NN contains three layers in their structure:
- Input
- Output
- Hidden layers
The hidden layers process and compute based on the input received and pass the output (results) to the output layers. Now, activation functions act as values to transform non-linearity in the algorithm into a linear model. While this may not happen completely, this transformation process will decide the “activation” of the neurons in the layer.
In other words, activation functions initiate neuron activity based on their weights and biases present in the network. This is necessary to reduce errors and achieve a technique known as backpropagation — essential for NN.
Sinusoidal Activation Functions: Inherent Problems
Activation functions in today’s deep NN framework generally incorporate non-periodic functions. Popular functions like sigmoid and rectifier linear unit (ReLU), are most popular. In a study conducted by academics at Tampere University of Technology, Finland, they analysed periodic activation functions such as sine waves and presented a basis for algorithms to learn faster using sinusoidal activation functions.
They propounded that the non-monotonicity in periodic functions such as sine functions would make the activations fluctuate between strong and weak activations. They said:
“Excluding the trivial case of constant functions, periodic functions are non-quasiconvex, and therefore non-monotonic. This means that for a periodic activation function, as the correlation with the input increases the activation will oscillate between stronger and weaker activations. This apparently undesirable behavior might suggest that periodic functions might be just as undesirable as activation functions in a typical learning task.”
However, earlier developments in sinusoidal activation function involved introducing periodic functions in an NN with one hidden layer and then gradually moving with non-periodic functions such as sigmoids. In the paper, the authors also presented studies which reviewed the use of sinusoids in NN and found mixed opinions and results. In addition, the studies relied on representations such as Fourier series and transforms to evaluate activations based on periodic functions.
Analysis With Sine Waves
The authors considered a deep neural network (DNN) which has a single hidden layer. The activation has linear properties at the output. The equation for activation and prediction is depicted below.
h = F(WX+ bW)
ŷ = Ah +bA
Where X is the input vector, Y is the output target, h is the hidden activation and ŷ is the prediction. The terms W and A which indicate weight matrices,bW and bA are bias vectors, and F is the activation function. The F is actually a Fourier representation of sine function.
After applying the minima of a functional for the network frequency, one of the three sincs created has a minimum of zero, which negates weight values around zero. This means, adding other terms such as bias and amplitude does not affect the minima and the “ripples” would still be there. (The exact mathematical computation can be found here).

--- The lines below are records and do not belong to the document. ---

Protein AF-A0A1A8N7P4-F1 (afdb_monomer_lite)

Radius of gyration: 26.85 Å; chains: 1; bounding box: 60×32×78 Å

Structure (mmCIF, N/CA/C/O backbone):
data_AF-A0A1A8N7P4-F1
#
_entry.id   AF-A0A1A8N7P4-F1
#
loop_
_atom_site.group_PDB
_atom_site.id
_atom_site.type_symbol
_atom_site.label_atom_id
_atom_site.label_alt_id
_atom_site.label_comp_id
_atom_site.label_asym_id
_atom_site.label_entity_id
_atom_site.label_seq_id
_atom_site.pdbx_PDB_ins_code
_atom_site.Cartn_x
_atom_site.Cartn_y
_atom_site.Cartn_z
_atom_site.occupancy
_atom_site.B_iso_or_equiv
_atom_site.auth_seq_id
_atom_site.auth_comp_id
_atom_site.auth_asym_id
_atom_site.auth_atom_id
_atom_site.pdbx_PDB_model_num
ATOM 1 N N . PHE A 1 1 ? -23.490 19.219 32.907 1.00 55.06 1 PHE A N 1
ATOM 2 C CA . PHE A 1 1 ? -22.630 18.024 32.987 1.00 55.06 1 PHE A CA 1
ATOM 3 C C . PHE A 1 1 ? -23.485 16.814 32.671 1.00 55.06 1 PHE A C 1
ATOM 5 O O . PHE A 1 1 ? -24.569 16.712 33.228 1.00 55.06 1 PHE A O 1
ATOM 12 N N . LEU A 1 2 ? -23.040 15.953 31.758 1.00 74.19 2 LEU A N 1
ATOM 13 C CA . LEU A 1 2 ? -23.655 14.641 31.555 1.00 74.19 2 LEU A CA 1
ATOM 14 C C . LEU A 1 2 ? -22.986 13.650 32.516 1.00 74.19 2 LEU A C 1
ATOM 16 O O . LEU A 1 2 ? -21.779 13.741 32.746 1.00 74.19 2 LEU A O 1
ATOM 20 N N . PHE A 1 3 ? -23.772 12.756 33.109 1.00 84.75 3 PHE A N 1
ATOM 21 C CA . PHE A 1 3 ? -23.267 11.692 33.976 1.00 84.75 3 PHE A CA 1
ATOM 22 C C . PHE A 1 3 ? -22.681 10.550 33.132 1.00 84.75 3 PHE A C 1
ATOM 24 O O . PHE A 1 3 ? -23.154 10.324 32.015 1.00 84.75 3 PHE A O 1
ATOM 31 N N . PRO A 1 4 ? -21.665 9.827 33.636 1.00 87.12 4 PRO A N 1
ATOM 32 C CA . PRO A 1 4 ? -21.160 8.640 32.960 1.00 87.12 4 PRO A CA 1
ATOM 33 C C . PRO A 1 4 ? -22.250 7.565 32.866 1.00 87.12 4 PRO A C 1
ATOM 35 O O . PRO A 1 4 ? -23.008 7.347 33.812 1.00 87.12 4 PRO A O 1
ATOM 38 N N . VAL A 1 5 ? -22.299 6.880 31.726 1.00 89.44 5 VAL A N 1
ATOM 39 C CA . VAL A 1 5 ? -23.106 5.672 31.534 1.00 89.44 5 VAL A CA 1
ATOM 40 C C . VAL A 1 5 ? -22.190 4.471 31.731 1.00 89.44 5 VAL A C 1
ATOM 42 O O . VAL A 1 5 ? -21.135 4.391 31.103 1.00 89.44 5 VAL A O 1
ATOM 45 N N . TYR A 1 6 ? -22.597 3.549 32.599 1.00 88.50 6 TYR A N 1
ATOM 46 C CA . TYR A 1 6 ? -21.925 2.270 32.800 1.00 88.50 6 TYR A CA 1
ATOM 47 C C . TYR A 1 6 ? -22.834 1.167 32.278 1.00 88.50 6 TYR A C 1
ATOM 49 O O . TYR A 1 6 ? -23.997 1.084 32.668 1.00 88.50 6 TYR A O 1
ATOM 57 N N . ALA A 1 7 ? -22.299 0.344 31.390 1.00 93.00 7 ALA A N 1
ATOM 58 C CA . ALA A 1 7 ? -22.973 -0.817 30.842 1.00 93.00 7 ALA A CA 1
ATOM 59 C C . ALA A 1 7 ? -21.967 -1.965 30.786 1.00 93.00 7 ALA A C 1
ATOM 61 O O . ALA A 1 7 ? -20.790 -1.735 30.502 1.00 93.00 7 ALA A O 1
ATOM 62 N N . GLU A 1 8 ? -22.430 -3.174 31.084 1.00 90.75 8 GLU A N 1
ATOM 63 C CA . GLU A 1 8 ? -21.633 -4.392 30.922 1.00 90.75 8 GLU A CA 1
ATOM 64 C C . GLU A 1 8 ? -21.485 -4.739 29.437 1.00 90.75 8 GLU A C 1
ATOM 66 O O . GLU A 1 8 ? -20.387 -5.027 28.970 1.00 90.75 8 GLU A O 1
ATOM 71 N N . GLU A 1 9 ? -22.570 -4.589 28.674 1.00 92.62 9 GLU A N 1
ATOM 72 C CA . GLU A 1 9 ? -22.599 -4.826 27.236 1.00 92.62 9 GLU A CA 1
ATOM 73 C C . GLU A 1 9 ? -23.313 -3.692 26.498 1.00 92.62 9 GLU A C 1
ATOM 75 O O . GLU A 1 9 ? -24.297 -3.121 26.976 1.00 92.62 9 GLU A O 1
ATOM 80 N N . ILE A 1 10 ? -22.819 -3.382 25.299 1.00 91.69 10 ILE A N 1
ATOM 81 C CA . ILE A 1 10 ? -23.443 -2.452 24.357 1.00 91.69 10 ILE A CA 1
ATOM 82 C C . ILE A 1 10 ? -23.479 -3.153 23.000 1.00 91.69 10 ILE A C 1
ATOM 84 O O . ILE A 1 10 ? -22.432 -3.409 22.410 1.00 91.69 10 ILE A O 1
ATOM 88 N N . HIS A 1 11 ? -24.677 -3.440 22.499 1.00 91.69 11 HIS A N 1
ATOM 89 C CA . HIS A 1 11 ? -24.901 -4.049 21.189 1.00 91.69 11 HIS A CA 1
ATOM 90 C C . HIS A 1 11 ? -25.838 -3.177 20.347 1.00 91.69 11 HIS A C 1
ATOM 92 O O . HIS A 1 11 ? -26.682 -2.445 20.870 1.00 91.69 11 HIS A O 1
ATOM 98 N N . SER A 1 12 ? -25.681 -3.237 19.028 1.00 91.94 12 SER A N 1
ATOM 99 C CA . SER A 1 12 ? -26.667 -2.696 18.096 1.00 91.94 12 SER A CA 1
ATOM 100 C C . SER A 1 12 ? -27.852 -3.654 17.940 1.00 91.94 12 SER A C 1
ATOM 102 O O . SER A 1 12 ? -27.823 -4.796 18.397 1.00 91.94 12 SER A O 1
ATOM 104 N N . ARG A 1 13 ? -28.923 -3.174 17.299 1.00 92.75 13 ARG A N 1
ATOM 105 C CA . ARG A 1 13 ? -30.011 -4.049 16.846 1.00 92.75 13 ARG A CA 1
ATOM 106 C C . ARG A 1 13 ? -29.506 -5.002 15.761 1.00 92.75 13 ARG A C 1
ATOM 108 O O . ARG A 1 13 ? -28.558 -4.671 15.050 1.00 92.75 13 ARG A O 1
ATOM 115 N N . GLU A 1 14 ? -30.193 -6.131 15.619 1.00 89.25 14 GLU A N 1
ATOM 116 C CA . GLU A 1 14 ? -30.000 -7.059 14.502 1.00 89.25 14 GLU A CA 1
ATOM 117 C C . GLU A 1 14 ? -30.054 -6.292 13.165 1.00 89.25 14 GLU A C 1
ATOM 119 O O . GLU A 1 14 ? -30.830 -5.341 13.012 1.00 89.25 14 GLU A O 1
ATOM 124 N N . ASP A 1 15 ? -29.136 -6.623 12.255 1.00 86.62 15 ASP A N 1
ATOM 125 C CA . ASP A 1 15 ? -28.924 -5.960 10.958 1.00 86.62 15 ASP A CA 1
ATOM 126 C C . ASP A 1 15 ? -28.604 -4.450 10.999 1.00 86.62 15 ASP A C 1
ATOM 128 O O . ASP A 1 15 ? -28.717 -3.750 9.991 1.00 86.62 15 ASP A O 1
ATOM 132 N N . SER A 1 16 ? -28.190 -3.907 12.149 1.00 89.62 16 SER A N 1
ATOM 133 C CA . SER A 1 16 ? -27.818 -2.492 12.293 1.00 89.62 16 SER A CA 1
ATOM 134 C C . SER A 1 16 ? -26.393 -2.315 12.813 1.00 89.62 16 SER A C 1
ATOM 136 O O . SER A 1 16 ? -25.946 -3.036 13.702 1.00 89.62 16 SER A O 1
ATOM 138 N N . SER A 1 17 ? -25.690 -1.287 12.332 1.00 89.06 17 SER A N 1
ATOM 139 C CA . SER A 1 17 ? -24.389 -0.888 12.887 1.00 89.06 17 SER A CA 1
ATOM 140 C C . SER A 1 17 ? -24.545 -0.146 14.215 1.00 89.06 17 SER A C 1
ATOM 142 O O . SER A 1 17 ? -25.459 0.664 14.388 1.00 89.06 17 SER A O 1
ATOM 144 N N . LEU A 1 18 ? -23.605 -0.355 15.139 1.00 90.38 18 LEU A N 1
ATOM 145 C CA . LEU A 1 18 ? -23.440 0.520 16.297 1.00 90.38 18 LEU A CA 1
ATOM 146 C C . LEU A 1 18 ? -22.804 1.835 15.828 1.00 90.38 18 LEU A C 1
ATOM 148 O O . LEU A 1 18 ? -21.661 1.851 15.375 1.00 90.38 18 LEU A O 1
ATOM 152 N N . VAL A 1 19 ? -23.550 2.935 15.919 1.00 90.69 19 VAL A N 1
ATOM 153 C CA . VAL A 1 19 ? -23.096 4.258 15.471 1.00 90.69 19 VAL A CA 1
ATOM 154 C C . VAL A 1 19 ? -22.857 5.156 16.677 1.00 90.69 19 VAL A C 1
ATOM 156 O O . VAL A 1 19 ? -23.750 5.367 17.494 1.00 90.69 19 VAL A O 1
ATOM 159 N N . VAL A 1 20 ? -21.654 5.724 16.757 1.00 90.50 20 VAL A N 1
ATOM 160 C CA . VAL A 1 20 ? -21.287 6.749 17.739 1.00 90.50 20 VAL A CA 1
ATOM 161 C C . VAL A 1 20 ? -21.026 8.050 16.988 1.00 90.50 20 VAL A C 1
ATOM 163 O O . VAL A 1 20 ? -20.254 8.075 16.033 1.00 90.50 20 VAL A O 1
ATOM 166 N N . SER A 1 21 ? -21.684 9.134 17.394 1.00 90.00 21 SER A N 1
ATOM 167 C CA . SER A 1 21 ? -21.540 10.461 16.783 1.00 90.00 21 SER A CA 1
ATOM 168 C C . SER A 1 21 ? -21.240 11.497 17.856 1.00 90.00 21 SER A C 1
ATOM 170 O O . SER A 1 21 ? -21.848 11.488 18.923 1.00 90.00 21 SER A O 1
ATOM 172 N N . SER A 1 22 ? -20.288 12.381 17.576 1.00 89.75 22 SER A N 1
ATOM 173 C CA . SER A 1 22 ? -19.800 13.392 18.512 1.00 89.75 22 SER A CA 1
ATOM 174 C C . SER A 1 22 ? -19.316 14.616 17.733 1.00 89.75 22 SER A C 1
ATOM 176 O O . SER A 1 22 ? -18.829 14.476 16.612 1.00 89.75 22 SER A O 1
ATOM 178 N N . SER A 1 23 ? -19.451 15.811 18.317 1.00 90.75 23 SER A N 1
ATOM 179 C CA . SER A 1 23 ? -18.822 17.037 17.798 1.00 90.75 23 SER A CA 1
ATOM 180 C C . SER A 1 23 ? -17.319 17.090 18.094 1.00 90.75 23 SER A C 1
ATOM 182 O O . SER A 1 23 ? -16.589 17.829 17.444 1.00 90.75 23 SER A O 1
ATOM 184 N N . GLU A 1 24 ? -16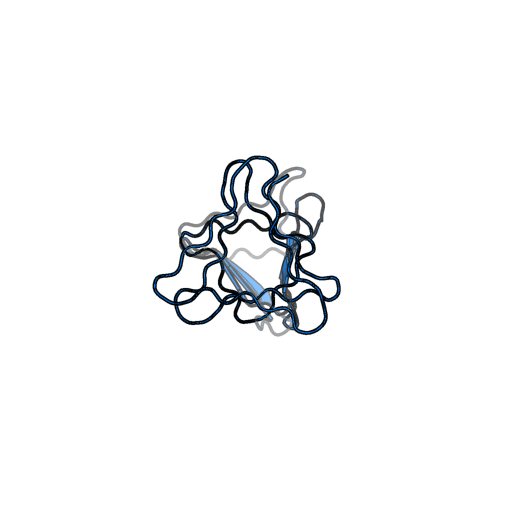.877 16.301 19.073 1.00 91.38 24 GLU A N 1
ATOM 185 C CA . GLU A 1 24 ? -15.495 16.175 19.536 1.00 91.38 24 GLU A CA 1
ATOM 186 C C . GLU A 1 24 ? -14.943 14.772 19.247 1.00 91.38 24 GLU A C 1
ATOM 188 O O . GLU A 1 24 ? -15.686 13.854 18.889 1.00 91.38 24 GLU A O 1
ATOM 193 N N . ASN A 1 25 ? -13.644 14.578 19.473 1.00 93.56 25 ASN A N 1
ATOM 194 C CA . ASN A 1 25 ? -12.979 13.290 19.280 1.00 93.56 25 ASN A CA 1
ATOM 195 C C . ASN A 1 25 ? -13.631 12.156 20.090 1.00 93.56 25 ASN A C 1
ATOM 197 O O . ASN A 1 25 ? -13.906 12.294 21.284 1.00 93.56 25 ASN A O 1
ATOM 201 N N . VAL A 1 26 ? -13.783 10.995 19.455 1.00 94.88 26 VAL A N 1
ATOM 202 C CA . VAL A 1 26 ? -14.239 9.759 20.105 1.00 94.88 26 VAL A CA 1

However, these won’t make any impact with the learning tasks as long as the input data does not have low frequencies. But, in reality this is not the case. Most data sets have data with very low frequencies. Hence, researchers find it difficult to use the sine function as a result.
The authors also present a counterpoint that these can be mitigated or smoothened if the weights associated with the neurons are very small and exact in value, they can be initialised within a range of values.
Experimentally, these are tested for a MNIST data set taken in the study across a DNN and a Recurrent neural network (RNN). The test results show an accuracy of up to 90 percent. In addition, the learning task which was done using an encoder-decoder architecture, was faster with respect to the sine function.
Conclusion
This brings us to the fact that sinusoidal activation functions are not to be ignored or neglected in the creation of activation functions in NN. It all depends on the type of tasks present in the algorithms to be trained in the networks. Periodic functions do present an alternate take for activations in neural models.